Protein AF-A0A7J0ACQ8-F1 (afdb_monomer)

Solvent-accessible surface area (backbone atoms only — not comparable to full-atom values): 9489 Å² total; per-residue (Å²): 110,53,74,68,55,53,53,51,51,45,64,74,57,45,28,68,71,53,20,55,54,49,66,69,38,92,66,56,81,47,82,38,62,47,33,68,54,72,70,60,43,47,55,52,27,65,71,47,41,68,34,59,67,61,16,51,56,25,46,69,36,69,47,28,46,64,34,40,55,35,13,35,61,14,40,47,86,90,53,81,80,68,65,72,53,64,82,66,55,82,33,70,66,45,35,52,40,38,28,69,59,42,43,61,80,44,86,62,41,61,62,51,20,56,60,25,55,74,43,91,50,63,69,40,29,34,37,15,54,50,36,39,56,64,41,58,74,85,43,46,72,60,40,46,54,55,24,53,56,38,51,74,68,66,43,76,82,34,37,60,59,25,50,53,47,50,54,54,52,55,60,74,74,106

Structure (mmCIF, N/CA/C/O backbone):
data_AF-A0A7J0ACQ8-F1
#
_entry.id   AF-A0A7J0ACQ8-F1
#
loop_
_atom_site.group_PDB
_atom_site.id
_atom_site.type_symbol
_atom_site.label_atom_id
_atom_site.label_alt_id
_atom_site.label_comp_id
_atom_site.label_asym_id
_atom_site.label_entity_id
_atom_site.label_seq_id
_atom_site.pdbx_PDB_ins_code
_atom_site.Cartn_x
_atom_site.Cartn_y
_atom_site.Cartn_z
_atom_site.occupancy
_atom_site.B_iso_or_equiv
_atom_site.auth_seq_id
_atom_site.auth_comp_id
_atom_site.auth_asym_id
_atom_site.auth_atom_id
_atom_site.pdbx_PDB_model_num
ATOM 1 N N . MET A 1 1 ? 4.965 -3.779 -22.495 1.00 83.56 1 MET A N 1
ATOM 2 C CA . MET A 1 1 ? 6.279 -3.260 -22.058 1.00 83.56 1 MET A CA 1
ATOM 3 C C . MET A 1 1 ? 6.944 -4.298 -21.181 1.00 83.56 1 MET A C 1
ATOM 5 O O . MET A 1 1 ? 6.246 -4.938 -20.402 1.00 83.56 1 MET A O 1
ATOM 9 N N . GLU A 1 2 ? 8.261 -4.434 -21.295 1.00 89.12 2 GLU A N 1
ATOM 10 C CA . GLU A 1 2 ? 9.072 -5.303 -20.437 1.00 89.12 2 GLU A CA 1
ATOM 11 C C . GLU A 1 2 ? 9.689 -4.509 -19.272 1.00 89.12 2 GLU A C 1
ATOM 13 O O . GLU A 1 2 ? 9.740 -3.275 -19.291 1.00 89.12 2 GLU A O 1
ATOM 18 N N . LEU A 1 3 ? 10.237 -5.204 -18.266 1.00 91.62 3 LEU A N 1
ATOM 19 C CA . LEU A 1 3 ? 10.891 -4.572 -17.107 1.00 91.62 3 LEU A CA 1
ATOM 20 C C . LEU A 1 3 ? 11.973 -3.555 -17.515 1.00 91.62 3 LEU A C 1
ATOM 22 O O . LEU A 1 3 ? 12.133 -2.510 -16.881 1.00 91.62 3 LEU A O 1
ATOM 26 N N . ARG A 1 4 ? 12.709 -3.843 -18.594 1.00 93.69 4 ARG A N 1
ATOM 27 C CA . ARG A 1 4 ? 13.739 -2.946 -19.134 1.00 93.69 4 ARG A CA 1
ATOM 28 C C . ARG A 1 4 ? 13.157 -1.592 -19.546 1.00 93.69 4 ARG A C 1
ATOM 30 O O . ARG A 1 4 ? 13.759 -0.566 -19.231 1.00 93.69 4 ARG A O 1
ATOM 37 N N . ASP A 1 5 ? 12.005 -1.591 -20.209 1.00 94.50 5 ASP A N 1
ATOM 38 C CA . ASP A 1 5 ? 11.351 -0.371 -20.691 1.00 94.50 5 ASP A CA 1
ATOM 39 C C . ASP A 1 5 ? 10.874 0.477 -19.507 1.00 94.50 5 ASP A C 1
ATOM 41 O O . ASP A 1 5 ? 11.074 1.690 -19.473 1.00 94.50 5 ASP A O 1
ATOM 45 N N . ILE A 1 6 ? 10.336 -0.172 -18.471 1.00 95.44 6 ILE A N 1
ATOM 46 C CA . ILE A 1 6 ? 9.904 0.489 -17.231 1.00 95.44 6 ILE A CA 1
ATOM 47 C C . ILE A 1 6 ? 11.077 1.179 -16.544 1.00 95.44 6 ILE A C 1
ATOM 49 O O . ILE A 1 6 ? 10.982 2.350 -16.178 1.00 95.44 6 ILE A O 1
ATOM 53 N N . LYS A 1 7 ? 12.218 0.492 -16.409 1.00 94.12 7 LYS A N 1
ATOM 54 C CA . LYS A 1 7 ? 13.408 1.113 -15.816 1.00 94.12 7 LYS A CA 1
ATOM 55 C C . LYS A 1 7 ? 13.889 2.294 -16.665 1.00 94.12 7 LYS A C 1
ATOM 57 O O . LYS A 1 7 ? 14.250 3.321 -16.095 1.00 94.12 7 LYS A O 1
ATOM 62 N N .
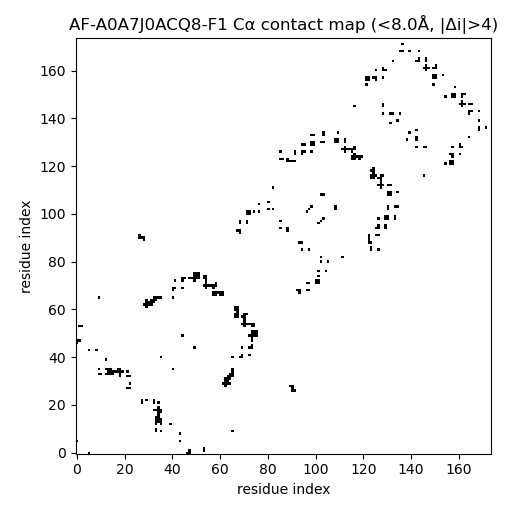 GLN A 1 8 ? 13.838 2.213 -17.998 1.00 95.94 8 GLN A N 1
ATOM 63 C CA . GLN A 1 8 ? 14.144 3.363 -18.862 1.00 95.94 8 GLN A CA 1
ATOM 64 C C . GLN A 1 8 ? 13.197 4.544 -18.612 1.00 95.94 8 GLN A C 1
ATOM 66 O O . GLN A 1 8 ? 13.668 5.677 -18.498 1.00 95.94 8 GLN A O 1
ATOM 71 N N . ARG A 1 9 ? 11.892 4.292 -18.443 1.00 97.56 9 ARG A N 1
ATOM 72 C CA . ARG A 1 9 ? 10.914 5.327 -18.068 1.00 97.56 9 ARG A CA 1
ATOM 73 C C . ARG A 1 9 ? 11.220 5.944 -16.704 1.00 97.56 9 ARG A C 1
ATOM 75 O O . ARG A 1 9 ? 11.204 7.167 -16.590 1.00 97.56 9 ARG A O 1
ATOM 82 N N . PHE A 1 10 ? 11.574 5.139 -15.701 1.00 97.06 10 PHE A N 1
ATOM 83 C CA . PHE A 1 10 ? 11.996 5.649 -14.390 1.00 97.06 10 PHE A CA 1
ATOM 84 C C . PHE A 1 10 ? 13.222 6.562 -14.501 1.00 97.06 10 PHE A C 1
ATOM 86 O O . PHE A 1 10 ? 13.245 7.638 -13.908 1.00 97.06 10 PHE A O 1
ATOM 93 N N . PHE A 1 11 ? 14.224 6.185 -15.302 1.00 95.94 11 PHE A N 1
ATOM 94 C CA . PHE A 1 11 ? 15.396 7.032 -15.538 1.00 95.94 11 PHE A CA 1
ATOM 95 C C . PHE A 1 11 ? 15.057 8.328 -16.277 1.00 95.94 11 PHE A C 1
ATOM 97 O O . PHE A 1 11 ? 15.603 9.373 -15.924 1.00 95.94 11 PHE A O 1
ATOM 104 N N . ALA A 1 12 ? 14.175 8.269 -17.276 1.00 96.62 12 ALA A N 1
ATOM 105 C CA . ALA A 1 12 ? 13.769 9.433 -18.058 1.00 96.62 12 ALA A CA 1
ATOM 106 C C . ALA A 1 12 ? 12.996 10.464 -17.219 1.00 96.62 12 ALA A C 1
ATOM 108 O O . ALA A 1 12 ? 13.169 11.664 -17.414 1.00 96.62 12 ALA A O 1
ATOM 109 N N . LEU A 1 13 ? 12.180 10.001 -16.266 1.00 96.12 13 LEU A N 1
ATOM 110 C CA . LEU A 1 13 ? 11.311 10.843 -15.434 1.00 96.12 13 LEU A CA 1
ATOM 111 C C . LEU A 1 13 ? 11.901 11.183 -14.057 1.00 96.12 13 LEU A C 1
ATOM 113 O O . LEU A 1 13 ? 11.223 11.808 -13.239 1.00 96.12 13 LEU A O 1
ATOM 117 N N . ARG A 1 14 ? 13.142 10.764 -13.779 1.00 96.12 14 ARG A N 1
ATOM 118 C CA . ARG A 1 14 ? 13.748 10.881 -12.448 1.00 96.12 14 ARG A CA 1
ATOM 119 C C . ARG A 1 14 ? 13.806 12.327 -11.957 1.00 96.12 14 ARG A C 1
ATOM 121 O O . ARG A 1 14 ? 14.168 13.243 -12.697 1.00 96.12 14 ARG A O 1
ATOM 128 N N . ASN A 1 15 ? 13.580 12.501 -10.663 1.00 96.06 15 ASN A N 1
ATOM 129 C CA . ASN A 1 15 ? 13.716 13.777 -9.980 1.00 96.06 15 ASN A CA 1
ATOM 130 C C . ASN A 1 15 ? 14.632 13.612 -8.763 1.00 96.06 15 ASN A C 1
ATOM 132 O O . ASN A 1 15 ? 14.210 13.145 -7.707 1.00 96.06 15 ASN A O 1
ATOM 136 N N . GLY A 1 16 ? 15.895 14.019 -8.919 1.00 92.00 16 GLY A N 1
ATOM 137 C CA . GLY A 1 16 ? 16.912 13.888 -7.872 1.00 92.00 16 GLY A CA 1
ATOM 138 C C . GLY A 1 16 ? 16.568 14.644 -6.587 1.00 92.00 16 GLY A C 1
ATOM 139 O O . GLY A 1 16 ? 16.783 14.116 -5.504 1.00 92.00 16 GLY A O 1
ATOM 140 N N . LEU A 1 17 ? 15.954 15.829 -6.692 1.00 92.19 17 LEU A N 1
ATOM 141 C CA . LEU A 1 17 ? 15.547 16.609 -5.518 1.00 92.19 17 LEU A CA 1
ATOM 142 C C . LEU A 1 17 ? 14.445 15.899 -4.728 1.00 92.19 17 LEU A C 1
ATOM 144 O O . LEU A 1 17 ? 14.510 15.826 -3.501 1.00 92.19 17 LEU A O 1
ATOM 148 N N . LEU A 1 18 ? 13.439 15.355 -5.421 1.00 91.19 18 LEU A N 1
ATOM 149 C CA . LEU A 1 18 ? 12.388 14.575 -4.770 1.00 91.19 18 LEU A CA 1
ATOM 150 C C . LEU A 1 18 ? 12.955 13.282 -4.173 1.00 91.19 18 LEU A C 1
ATOM 152 O O . LEU A 1 18 ? 12.645 12.966 -3.027 1.00 91.19 18 LEU A O 1
ATOM 156 N N . ALA A 1 19 ? 13.824 12.578 -4.902 1.00 91.12 19 ALA A N 1
ATOM 157 C CA . ALA A 1 19 ? 14.486 11.377 -4.405 1.00 91.12 19 ALA A CA 1
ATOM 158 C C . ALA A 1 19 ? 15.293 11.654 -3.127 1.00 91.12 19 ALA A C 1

**Work request**: Using the data above, reproduce exactly the lines from the line that contains "ATOM 75 O O" through the line that contains "ATOM 117 N N", including both.

**Result of the task**:
ATOM 75 O O . ARG A 1 9 ? 11.204 7.167 -16.590 1.00 97.56 9 ARG A O 1
ATOM 82 N N . PHE A 1 10 ? 11.574 5.139 -15.701 1.00 97.06 10 PHE A N 1
ATOM 83 C CA . PHE A 1 10 ? 11.996 5.649 -14.390 1.00 97.06 10 PHE A CA 1
ATOM 84 C C . PHE A 1 10 ? 13.222 6.562 -14.501 1.00 97.06 10 PHE A C 1
ATOM 86 O O . PHE A 1 10 ? 13.245 7.638 -13.908 1.00 97.06 10 PHE A O 1
ATOM 93 N N . PHE A 1 11 ? 14.224 6.185 -15.302 1.00 95.94 11 PHE A N 1
ATOM 94 C CA . PHE A 1 11 ? 15.396 7.032 -15.538 1.00 95.94 11 PHE A CA 1
ATOM 95 C C . PHE A 1 11 ? 15.057 8.328 -16.277 1.00 95.94 11 PHE A C 1
ATOM 97 O O . PHE A 1 11 ? 15.603 9.373 -15.924 1.00 95.94 11 PHE A O 1
ATOM 104 N N . ALA A 1 12 ? 14.175 8.269 -17.276 1.00 96.62 12 ALA A N 1
ATOM 105 C CA . ALA A 1 12 ? 13.769 9.433 -18.058 1.00 96.62 12 ALA A CA 1
ATOM 106 C C . ALA A 1 12 ? 12.996 10.464 -17.219 1.00 96.62 12 ALA A C 1
ATOM 108 O O . ALA A 1 12 ? 13.169 11.664 -17.414 1.00 96.62 12 ALA A O 1
ATOM 109 N N . LEU A 1 13 ? 12.180 10.001 -16.266 1.00 96.12 13 LEU A N 1
ATOM 110 C CA . LEU A 1 13 ? 11.311 10.843 -15.434 1.00 96.12 13 LEU A CA 1
ATOM 111 C C . LEU A 1 13 ? 11.901 11.183 -14.057 1.00 96.12 13 LEU A C 1
ATOM 113 O O . LEU A 1 13 ? 11.223 11.808 -13.239 1.00 96.12 13 LEU A O 1
ATOM 117 N N . ARG A 1 14 ? 13.142 10.764 -13.779 1.00 96.12 14 ARG A N 1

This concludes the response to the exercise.